#### [Records from a data source]
§ §
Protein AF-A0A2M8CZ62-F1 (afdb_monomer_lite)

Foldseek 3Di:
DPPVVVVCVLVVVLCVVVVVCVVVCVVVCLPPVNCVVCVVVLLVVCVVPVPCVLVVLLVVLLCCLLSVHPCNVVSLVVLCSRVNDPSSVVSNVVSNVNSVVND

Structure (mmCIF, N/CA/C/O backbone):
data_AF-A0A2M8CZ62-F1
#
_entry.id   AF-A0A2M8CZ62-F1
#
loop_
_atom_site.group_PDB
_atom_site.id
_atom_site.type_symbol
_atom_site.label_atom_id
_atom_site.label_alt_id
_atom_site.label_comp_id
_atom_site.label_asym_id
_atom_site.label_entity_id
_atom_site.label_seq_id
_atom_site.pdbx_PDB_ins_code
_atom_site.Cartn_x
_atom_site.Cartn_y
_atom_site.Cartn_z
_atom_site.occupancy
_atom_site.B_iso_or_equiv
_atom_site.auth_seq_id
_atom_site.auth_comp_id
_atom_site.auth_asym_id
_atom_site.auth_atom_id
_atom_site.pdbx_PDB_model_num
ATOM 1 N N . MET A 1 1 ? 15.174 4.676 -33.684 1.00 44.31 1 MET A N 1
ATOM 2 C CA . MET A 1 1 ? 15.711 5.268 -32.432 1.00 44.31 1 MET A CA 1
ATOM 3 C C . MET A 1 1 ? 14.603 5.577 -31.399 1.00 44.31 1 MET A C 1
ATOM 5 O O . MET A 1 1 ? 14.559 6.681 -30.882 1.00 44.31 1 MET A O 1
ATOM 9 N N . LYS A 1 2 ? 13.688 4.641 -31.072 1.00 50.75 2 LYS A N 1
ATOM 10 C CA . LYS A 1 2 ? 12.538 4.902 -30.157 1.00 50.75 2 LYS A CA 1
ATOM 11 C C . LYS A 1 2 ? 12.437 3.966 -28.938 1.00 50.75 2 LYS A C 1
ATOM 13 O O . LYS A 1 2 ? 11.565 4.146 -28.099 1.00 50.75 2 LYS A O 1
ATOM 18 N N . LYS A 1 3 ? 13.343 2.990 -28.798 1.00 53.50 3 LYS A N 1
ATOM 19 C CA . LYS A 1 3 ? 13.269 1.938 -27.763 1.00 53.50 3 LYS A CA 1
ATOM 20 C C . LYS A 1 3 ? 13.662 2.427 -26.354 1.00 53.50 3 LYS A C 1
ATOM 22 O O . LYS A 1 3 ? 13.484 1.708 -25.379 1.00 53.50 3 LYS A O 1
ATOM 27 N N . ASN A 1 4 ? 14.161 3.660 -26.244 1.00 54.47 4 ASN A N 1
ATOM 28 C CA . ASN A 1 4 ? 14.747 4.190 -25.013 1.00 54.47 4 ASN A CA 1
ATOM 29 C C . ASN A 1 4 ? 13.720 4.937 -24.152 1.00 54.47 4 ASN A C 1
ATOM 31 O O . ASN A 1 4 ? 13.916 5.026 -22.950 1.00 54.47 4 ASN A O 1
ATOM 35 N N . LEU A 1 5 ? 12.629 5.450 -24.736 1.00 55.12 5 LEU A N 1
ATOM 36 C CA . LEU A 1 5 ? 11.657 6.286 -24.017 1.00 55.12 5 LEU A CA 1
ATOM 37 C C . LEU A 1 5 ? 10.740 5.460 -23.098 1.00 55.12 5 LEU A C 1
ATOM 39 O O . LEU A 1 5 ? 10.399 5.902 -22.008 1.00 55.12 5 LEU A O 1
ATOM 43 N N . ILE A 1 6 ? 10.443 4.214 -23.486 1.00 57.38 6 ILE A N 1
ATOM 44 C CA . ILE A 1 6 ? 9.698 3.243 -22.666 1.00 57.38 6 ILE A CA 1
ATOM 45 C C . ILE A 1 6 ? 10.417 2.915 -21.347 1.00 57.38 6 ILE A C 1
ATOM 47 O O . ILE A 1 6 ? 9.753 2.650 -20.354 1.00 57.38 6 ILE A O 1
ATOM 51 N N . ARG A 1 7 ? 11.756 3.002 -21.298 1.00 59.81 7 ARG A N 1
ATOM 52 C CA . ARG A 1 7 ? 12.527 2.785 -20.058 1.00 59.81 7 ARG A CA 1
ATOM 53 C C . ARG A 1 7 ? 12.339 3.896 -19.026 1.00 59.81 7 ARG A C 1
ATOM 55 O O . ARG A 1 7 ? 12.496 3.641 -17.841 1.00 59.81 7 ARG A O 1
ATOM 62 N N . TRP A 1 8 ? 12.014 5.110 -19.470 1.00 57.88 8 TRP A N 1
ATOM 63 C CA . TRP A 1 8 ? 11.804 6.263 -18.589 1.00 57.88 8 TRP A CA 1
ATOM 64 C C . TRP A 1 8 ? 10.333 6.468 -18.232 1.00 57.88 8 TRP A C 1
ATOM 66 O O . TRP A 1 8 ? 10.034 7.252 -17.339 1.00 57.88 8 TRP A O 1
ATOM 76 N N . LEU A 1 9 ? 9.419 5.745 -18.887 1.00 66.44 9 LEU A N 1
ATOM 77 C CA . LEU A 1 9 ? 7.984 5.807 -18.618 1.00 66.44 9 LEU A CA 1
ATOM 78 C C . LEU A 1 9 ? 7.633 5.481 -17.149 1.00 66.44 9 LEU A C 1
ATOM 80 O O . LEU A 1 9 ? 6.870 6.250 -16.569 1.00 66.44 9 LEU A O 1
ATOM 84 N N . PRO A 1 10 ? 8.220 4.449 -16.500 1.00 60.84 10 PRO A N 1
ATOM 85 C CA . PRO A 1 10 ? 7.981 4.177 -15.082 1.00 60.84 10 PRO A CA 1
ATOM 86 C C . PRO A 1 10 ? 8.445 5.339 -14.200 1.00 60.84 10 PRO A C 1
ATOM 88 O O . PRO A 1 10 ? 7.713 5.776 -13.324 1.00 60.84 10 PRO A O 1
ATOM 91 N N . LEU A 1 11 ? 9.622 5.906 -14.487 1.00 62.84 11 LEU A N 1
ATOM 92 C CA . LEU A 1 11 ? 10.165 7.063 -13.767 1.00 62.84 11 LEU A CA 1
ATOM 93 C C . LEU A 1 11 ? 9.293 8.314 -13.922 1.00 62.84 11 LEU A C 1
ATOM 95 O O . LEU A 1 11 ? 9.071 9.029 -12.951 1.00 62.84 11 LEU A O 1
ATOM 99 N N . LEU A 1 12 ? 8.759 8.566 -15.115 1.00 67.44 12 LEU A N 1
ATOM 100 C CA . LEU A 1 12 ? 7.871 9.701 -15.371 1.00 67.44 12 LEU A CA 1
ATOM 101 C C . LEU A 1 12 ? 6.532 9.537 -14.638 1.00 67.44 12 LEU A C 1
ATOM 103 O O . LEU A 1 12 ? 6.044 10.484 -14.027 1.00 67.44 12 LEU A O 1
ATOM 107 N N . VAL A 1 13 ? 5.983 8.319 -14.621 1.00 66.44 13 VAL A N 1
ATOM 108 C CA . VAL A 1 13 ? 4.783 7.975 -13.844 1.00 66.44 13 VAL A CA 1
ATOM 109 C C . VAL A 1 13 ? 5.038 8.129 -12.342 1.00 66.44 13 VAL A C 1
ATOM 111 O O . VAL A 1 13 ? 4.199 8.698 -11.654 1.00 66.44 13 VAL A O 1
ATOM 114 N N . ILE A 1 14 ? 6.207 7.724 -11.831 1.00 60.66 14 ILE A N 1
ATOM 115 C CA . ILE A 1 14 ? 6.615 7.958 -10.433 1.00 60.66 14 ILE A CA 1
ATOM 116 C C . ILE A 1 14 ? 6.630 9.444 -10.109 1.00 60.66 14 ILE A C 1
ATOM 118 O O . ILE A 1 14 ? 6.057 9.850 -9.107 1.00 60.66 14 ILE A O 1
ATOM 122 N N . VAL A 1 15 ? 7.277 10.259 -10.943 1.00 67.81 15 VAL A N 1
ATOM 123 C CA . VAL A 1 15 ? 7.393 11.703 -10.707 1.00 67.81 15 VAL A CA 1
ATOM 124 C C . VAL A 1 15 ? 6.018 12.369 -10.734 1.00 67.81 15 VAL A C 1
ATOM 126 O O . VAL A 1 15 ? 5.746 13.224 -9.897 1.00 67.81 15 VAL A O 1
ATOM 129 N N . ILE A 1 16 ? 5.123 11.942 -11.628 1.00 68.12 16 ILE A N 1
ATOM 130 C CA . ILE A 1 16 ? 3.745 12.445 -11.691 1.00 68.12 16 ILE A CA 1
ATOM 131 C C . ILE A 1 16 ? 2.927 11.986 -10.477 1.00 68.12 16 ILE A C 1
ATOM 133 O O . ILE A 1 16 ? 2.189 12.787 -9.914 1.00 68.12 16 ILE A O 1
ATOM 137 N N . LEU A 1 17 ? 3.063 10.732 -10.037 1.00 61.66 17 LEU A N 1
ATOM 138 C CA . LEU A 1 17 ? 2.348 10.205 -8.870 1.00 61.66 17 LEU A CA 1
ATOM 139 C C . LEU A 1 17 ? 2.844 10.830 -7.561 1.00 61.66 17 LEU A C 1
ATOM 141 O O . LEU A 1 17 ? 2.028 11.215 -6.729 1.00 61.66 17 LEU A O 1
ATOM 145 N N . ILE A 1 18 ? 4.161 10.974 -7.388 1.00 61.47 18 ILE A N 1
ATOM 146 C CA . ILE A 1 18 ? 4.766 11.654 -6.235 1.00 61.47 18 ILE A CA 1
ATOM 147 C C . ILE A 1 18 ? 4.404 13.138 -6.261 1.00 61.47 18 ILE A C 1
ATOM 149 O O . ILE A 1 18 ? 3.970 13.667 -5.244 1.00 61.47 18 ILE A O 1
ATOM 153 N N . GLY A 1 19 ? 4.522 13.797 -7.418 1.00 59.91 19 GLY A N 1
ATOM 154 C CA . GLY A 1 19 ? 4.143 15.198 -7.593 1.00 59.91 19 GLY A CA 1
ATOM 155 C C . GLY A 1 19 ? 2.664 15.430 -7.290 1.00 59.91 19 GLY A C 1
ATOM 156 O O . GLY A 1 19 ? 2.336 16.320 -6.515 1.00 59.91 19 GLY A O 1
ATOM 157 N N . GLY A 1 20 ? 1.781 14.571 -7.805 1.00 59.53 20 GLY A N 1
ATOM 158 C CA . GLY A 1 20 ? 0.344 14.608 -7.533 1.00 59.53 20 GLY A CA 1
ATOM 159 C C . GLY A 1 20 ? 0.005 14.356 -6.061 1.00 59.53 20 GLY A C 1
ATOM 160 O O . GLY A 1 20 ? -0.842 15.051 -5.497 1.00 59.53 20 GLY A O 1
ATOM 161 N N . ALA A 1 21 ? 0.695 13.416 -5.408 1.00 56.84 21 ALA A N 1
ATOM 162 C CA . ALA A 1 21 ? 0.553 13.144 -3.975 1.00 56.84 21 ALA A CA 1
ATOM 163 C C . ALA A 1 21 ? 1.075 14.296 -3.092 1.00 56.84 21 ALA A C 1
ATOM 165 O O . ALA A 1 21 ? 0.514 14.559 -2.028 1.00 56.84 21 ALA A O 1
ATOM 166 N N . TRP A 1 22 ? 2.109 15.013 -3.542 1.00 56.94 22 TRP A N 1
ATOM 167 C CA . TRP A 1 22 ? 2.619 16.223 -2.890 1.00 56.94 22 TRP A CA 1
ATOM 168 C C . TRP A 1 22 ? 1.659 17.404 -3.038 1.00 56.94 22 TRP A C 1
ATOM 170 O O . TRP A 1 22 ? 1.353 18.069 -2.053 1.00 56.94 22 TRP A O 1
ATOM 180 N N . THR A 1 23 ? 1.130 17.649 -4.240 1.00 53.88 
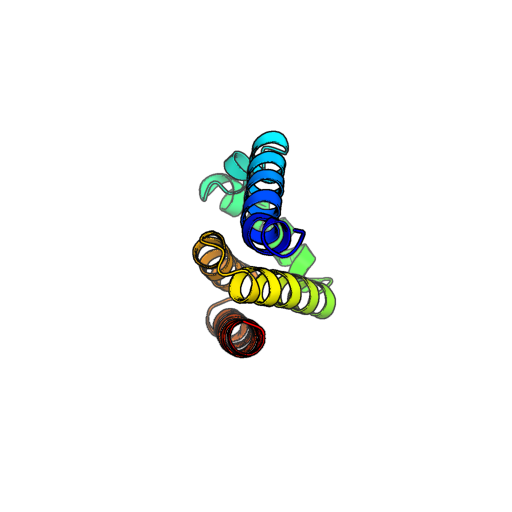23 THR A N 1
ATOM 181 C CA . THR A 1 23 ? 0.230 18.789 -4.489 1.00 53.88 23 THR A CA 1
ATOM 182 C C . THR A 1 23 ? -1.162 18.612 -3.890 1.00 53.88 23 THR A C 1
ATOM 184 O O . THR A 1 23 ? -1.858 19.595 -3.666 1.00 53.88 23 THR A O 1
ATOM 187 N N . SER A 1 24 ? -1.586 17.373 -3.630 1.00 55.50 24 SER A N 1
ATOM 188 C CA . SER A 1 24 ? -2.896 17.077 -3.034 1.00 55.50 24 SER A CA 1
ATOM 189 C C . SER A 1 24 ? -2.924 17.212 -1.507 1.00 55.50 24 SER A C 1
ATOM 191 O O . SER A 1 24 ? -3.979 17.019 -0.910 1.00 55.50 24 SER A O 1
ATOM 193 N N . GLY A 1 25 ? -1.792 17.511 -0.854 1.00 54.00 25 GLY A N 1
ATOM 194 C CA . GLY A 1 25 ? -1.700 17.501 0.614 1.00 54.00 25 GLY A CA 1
§ §
#### [EXERCISE OBJECTIVE]
Every line from the line containing "ATOM 188 C CA" through the line containing "ATOM 193 N N" in the records above must be retyped exactly. Leave out the rest.

#### [RESULT OF THIS TASK]
ATOM 188 C CA . SER A 1 24 ? -2.896 17.077 -3.034 1.00 55.50 24 SER A CA 1
ATOM 189 C C . SER A 1 24 ? -2.924 17.212 -1.507 1.00 55.50 24 SER A C 1
ATOM 191 O O . SER A 1 24 ? -3.979 17.019 -0.910 1.00 55.50 24 SER A O 1
ATOM 193 N N . GLY A 1 25 ? -1.792 17.511 -0.854 1.00 54.00 25 GLY A N 1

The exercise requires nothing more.